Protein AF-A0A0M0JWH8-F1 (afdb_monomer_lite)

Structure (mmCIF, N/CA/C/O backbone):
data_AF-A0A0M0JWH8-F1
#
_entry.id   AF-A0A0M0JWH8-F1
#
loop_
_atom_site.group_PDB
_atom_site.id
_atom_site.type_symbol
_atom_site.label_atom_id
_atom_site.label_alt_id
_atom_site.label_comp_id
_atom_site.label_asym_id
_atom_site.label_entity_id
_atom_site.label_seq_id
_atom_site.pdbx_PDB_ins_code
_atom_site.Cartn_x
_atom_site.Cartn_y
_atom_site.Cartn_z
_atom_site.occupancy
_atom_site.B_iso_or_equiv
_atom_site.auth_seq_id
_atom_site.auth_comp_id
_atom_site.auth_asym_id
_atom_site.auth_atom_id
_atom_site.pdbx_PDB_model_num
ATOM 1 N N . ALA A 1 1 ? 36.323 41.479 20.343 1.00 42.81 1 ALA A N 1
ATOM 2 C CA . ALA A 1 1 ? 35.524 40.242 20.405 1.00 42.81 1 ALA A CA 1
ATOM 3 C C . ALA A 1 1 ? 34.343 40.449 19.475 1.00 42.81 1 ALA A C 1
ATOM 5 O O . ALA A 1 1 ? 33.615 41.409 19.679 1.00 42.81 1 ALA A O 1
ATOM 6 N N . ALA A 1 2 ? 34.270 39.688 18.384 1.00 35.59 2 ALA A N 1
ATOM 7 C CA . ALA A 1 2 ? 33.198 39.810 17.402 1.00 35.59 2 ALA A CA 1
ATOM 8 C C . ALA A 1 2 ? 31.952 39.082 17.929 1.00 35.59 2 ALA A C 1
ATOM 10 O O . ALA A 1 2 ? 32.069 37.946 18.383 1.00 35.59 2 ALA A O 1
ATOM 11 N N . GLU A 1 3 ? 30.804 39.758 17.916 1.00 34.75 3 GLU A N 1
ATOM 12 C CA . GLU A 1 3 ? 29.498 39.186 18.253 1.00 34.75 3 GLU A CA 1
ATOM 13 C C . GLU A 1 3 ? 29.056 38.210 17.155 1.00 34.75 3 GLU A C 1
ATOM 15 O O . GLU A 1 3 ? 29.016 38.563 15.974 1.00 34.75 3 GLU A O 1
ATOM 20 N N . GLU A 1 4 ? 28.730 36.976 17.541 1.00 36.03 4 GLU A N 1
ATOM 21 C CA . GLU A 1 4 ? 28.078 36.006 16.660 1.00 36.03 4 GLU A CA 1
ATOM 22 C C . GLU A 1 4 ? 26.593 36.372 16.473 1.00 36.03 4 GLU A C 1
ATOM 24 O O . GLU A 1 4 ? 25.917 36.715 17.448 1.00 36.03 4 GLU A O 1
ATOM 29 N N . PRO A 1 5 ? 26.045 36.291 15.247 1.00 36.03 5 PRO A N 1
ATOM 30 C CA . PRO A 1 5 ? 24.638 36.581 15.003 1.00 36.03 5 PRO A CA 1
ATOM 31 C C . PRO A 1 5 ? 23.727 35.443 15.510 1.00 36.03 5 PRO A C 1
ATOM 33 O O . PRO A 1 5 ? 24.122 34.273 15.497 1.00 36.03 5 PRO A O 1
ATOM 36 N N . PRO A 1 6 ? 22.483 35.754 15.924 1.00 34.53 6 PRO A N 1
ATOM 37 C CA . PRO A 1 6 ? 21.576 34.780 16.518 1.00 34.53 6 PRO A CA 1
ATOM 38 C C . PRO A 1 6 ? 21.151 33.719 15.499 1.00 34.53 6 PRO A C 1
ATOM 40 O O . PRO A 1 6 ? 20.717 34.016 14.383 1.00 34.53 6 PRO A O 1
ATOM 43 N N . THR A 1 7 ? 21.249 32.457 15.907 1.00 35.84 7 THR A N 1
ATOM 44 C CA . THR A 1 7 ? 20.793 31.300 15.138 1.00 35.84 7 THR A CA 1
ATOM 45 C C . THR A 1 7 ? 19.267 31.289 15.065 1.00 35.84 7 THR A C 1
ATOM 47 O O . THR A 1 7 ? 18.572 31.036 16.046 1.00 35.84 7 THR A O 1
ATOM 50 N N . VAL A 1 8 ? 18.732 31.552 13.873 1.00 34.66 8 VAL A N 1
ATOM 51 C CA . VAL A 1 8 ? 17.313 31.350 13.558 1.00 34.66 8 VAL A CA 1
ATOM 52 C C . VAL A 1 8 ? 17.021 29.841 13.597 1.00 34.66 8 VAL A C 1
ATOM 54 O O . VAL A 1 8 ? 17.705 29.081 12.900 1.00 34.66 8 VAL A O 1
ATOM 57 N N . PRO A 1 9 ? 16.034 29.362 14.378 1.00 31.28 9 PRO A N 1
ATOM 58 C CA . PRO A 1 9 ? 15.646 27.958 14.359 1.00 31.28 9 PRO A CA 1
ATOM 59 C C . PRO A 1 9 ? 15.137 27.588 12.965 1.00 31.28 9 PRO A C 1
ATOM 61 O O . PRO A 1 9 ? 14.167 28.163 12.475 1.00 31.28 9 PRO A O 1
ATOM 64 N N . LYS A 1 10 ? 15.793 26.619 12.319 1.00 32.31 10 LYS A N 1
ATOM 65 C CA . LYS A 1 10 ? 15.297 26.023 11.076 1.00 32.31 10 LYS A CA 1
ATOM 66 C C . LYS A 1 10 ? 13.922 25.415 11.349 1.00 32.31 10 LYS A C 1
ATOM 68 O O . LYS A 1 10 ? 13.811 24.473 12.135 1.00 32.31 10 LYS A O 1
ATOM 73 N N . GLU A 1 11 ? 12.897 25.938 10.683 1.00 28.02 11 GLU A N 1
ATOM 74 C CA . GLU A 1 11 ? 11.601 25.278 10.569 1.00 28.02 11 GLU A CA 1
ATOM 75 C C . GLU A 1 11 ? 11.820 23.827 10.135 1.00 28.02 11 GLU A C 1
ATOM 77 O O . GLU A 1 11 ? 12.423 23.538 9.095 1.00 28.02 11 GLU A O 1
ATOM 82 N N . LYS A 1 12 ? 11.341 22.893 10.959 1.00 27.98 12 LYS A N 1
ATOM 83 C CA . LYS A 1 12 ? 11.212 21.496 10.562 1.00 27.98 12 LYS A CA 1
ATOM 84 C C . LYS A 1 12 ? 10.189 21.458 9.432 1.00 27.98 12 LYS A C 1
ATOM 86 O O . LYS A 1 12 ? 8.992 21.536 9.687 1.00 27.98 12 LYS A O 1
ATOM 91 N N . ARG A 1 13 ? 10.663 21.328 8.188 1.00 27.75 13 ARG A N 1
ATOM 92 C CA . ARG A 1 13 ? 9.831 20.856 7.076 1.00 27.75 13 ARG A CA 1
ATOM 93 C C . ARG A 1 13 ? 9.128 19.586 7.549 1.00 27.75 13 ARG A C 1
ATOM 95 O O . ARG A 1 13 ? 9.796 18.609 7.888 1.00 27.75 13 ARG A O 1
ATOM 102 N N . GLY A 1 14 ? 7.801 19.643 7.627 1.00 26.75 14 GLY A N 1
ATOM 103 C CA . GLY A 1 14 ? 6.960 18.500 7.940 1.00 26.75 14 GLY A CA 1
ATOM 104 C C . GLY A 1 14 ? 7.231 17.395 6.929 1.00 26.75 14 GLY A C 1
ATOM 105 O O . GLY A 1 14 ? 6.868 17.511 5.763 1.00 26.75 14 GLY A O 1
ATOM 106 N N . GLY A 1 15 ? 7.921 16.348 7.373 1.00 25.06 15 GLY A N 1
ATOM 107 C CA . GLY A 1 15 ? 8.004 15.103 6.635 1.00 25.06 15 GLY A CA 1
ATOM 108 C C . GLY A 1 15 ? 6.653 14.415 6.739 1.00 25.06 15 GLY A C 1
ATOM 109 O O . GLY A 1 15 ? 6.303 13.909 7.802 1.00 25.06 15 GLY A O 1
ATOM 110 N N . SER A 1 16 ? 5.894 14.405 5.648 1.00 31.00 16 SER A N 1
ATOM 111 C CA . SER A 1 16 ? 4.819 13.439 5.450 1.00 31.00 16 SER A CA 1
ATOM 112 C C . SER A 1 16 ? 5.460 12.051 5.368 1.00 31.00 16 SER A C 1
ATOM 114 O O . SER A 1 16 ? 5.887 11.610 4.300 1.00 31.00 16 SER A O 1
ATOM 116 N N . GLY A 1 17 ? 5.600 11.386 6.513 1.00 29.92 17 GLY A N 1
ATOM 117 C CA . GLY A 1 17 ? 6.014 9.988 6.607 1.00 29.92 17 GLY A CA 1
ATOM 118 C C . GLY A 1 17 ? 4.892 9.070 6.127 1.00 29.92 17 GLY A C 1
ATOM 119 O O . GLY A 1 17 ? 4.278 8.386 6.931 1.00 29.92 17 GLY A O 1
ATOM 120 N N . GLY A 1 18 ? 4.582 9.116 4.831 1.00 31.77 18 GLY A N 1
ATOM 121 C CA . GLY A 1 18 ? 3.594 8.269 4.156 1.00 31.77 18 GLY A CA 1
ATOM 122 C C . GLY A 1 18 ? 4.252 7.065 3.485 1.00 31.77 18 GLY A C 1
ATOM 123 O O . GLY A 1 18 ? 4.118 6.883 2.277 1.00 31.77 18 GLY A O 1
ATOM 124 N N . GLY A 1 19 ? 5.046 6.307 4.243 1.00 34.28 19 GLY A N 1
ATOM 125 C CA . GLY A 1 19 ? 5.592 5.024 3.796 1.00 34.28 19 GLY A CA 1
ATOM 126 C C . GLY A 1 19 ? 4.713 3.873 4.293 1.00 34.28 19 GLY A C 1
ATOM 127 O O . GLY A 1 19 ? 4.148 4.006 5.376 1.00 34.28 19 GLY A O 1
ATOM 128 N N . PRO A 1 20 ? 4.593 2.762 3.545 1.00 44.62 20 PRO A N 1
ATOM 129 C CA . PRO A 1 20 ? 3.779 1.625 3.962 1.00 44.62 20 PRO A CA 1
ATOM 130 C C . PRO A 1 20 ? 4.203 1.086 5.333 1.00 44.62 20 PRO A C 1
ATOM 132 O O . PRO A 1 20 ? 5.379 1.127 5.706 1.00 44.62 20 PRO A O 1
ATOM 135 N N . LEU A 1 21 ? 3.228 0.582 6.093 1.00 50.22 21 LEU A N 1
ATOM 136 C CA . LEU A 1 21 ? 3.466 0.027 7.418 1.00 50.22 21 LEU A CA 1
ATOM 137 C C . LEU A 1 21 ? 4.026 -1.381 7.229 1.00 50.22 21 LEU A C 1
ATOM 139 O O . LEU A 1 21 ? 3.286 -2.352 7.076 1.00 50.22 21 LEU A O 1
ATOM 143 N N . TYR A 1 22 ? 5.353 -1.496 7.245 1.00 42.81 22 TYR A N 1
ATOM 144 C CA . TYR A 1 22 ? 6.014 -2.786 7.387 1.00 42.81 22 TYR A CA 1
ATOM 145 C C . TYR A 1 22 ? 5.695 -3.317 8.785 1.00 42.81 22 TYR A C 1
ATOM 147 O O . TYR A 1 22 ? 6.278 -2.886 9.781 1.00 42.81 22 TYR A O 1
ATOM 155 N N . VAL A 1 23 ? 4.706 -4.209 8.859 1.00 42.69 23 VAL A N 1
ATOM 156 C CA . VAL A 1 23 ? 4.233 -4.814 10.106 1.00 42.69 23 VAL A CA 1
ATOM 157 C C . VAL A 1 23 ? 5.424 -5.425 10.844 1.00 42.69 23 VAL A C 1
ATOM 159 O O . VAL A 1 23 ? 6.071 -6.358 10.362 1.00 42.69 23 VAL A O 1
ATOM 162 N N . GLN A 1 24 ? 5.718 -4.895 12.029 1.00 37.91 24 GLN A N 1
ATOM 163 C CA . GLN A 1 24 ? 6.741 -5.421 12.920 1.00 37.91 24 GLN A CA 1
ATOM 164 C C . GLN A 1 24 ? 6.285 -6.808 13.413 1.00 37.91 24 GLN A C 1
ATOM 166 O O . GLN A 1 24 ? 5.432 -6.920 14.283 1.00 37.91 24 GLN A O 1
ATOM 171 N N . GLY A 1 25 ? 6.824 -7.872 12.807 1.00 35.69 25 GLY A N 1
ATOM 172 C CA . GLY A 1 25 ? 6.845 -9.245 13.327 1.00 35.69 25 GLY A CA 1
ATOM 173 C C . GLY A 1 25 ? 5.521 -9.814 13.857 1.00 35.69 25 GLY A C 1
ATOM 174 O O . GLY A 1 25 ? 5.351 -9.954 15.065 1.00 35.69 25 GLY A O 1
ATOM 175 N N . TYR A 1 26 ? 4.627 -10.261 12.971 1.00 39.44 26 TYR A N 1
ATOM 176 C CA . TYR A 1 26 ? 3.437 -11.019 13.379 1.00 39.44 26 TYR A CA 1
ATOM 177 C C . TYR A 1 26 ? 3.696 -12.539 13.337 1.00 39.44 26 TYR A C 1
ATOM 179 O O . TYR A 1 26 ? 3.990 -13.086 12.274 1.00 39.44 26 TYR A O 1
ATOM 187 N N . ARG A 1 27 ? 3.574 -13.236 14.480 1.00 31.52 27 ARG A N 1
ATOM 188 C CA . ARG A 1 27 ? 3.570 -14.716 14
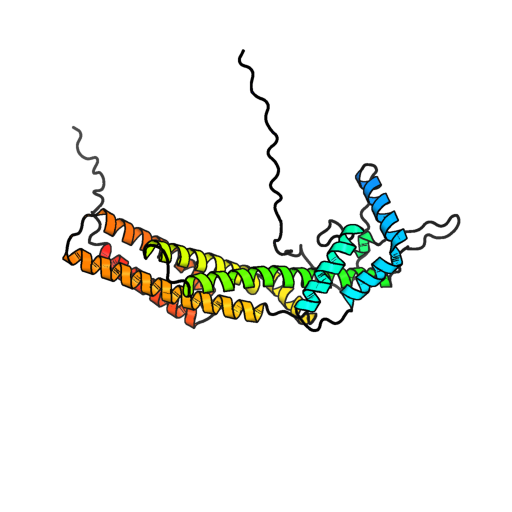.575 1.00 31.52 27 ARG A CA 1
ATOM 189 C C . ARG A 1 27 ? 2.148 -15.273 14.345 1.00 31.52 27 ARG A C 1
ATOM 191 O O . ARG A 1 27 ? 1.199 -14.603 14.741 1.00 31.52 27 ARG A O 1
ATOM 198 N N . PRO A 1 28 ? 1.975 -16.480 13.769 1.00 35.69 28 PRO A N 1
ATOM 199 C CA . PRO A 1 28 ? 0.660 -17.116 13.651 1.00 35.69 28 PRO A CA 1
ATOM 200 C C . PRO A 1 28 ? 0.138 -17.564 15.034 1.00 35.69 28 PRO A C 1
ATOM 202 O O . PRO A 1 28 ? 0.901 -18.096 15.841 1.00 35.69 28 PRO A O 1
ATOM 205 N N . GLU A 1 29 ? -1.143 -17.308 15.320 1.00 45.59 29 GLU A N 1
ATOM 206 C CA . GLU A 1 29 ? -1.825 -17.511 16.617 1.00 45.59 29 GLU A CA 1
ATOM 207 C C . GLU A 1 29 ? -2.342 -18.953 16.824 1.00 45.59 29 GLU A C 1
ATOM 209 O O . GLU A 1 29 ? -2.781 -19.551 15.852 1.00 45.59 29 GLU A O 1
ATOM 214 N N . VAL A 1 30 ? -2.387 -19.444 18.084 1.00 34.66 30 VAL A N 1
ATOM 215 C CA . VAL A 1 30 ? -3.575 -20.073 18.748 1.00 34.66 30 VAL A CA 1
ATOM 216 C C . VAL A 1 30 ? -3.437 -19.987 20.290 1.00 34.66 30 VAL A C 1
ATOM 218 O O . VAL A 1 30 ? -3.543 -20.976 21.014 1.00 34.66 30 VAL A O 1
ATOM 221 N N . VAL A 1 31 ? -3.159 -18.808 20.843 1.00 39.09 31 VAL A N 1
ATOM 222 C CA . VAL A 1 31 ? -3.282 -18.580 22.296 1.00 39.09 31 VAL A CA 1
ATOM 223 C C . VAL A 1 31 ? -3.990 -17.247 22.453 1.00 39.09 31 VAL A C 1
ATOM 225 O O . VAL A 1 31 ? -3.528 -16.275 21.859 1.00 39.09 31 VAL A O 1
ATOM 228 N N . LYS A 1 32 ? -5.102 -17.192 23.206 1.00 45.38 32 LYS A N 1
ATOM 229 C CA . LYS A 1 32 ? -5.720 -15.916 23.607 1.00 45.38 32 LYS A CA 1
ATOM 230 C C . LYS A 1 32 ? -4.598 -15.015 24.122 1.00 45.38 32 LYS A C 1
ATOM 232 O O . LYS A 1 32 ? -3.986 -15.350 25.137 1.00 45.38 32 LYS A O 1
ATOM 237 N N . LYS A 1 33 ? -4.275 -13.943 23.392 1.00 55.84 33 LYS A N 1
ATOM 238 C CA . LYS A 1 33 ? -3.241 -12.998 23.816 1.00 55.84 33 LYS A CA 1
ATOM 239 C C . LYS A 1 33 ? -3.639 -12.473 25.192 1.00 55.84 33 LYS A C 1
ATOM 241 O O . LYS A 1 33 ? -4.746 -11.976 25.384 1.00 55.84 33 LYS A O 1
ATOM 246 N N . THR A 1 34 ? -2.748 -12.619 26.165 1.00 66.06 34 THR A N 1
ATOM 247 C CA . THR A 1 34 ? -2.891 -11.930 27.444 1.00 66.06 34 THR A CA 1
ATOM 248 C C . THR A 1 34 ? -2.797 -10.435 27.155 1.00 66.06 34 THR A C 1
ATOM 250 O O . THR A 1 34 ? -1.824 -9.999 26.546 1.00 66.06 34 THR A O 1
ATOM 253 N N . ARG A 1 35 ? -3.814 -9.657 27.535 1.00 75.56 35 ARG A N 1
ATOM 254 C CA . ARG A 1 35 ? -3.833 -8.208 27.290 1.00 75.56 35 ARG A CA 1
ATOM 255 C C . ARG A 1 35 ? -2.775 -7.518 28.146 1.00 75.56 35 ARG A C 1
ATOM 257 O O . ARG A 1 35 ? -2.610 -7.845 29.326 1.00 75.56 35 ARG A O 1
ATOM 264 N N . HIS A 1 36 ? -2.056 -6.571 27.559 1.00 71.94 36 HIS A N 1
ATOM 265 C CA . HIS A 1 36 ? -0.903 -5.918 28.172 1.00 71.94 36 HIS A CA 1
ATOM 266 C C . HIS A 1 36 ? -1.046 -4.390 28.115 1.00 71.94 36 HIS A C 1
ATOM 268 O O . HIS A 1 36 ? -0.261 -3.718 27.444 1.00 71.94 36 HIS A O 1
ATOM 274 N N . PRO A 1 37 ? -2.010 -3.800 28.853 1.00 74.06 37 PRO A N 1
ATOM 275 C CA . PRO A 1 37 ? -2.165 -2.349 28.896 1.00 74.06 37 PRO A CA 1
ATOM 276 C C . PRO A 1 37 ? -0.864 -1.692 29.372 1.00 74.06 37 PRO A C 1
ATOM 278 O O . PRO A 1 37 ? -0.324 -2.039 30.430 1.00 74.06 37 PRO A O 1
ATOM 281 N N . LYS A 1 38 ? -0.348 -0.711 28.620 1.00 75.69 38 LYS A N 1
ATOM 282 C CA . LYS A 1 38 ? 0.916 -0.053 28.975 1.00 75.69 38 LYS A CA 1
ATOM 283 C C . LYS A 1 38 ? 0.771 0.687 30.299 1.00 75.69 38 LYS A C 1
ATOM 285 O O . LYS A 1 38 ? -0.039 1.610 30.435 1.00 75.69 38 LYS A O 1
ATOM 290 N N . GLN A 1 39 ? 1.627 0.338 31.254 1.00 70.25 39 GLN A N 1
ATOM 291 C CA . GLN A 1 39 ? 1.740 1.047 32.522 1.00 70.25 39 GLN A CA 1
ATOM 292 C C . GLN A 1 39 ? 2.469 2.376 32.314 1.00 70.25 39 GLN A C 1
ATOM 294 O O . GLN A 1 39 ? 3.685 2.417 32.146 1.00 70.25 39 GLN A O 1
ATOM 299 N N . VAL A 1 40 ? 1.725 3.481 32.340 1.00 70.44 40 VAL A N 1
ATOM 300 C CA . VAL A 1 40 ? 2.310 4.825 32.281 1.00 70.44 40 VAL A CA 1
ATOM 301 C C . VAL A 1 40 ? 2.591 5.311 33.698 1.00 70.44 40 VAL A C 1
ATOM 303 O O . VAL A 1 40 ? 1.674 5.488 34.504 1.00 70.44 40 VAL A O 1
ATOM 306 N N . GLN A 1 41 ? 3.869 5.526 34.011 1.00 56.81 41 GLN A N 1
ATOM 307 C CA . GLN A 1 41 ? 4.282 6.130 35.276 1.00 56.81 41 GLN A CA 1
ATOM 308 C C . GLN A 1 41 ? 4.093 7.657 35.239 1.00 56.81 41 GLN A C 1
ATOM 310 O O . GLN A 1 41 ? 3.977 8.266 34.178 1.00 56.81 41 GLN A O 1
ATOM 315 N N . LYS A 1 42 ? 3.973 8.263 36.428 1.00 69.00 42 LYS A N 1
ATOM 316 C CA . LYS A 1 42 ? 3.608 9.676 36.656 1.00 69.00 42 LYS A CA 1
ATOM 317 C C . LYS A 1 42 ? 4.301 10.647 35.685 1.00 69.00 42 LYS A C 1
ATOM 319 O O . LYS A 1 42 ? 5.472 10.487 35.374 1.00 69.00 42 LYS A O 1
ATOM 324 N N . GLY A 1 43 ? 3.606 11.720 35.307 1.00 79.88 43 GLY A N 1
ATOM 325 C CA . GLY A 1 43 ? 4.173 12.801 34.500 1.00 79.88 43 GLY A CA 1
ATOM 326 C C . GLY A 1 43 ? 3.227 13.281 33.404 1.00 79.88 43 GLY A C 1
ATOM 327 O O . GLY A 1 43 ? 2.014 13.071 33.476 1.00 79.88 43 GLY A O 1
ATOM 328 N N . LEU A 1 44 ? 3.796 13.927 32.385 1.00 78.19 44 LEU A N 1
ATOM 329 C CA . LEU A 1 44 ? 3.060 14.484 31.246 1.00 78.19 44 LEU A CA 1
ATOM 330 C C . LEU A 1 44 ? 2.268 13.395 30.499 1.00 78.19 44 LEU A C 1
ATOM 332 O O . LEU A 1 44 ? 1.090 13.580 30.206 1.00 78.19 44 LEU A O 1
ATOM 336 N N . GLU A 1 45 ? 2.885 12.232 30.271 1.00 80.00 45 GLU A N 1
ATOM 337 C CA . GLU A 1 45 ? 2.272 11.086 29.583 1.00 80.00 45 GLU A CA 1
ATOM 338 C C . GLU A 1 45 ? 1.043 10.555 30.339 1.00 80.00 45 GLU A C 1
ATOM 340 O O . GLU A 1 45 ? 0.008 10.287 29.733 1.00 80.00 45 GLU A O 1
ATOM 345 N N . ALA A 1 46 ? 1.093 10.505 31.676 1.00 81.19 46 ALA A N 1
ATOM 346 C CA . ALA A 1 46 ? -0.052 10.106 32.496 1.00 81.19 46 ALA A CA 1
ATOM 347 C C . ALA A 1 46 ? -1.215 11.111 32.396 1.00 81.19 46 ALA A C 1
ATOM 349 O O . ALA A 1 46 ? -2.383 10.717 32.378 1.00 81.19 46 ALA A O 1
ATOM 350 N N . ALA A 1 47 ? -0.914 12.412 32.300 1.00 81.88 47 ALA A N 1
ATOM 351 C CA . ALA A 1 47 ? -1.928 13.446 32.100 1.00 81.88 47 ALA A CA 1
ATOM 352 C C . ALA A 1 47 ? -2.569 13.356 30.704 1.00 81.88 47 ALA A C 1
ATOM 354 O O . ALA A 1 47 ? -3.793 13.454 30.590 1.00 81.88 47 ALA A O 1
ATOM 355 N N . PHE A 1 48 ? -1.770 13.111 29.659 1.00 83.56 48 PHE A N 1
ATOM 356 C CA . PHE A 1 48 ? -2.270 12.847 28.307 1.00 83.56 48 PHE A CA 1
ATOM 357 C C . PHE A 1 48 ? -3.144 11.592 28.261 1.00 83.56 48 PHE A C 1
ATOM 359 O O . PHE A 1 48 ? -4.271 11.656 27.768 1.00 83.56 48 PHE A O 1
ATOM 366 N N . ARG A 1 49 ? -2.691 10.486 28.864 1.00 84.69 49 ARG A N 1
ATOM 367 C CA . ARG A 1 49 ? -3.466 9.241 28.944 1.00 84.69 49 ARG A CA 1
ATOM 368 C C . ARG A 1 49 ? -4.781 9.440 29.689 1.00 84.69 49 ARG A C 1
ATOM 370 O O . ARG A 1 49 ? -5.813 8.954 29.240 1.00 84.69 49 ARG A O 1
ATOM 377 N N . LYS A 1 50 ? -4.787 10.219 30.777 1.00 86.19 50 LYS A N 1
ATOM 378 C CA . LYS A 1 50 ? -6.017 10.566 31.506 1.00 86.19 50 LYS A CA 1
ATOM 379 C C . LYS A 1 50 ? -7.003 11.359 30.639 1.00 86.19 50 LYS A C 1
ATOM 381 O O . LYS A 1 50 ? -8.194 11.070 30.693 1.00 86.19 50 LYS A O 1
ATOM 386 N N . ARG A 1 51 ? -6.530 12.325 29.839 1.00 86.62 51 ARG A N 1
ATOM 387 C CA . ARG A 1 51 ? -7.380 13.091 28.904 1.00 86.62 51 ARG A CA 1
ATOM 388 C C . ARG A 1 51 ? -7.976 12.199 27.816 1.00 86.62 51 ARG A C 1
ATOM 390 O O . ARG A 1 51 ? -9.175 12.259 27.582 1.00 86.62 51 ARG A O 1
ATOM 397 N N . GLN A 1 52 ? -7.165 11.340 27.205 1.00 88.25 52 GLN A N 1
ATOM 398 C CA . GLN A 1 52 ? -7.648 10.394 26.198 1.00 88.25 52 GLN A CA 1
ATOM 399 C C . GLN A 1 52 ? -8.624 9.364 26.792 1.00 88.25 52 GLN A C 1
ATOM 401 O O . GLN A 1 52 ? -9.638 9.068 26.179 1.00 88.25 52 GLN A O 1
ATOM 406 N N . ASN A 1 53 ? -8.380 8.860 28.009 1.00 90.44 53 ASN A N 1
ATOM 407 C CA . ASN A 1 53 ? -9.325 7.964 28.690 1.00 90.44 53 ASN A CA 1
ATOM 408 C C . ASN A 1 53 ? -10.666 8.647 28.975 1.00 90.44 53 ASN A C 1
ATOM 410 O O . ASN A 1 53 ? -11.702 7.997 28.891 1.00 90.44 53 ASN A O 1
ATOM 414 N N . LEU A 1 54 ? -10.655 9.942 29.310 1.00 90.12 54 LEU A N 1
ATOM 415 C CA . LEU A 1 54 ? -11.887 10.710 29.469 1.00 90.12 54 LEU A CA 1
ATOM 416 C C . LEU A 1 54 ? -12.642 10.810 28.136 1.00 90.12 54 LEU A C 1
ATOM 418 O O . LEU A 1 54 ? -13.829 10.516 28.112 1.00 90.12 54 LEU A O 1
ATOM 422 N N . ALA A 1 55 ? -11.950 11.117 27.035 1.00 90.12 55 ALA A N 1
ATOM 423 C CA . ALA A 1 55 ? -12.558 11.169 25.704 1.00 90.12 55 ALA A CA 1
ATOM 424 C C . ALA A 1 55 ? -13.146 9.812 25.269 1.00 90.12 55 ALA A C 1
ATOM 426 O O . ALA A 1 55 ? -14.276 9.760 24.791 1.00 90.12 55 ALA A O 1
------------
WHAT YOU NEED TO DO:
Please return the lines above that run from the line containing "ATOM 379 C C" to the line containing "ATOM 388 C C", inclusive, exactly and with no other lines.

SOLUTION FOR THIS EXERCISE:
ATOM 379 C C . LYS A 1 50 ? -7.003 11.359 30.639 1.00 86.19 50 LYS A C 1
ATOM 381 O O . LYS A 1 50 ? -8.194 11.070 30.693 1.00 86.19 50 LYS A O 1
ATOM 386 N N . ARG A 1 51 ? -6.530 12.325 29.839 1.00 86.62 51 ARG A N 1
ATOM 387 C CA . ARG A 1 51 ? -7.380 13.091 28.904 1.00 86.62 51 ARG A CA 1
ATOM 388 C C . ARG A 1 51 ? -7.976 12.199 27.816 1.00 86.62 51 ARG A C 1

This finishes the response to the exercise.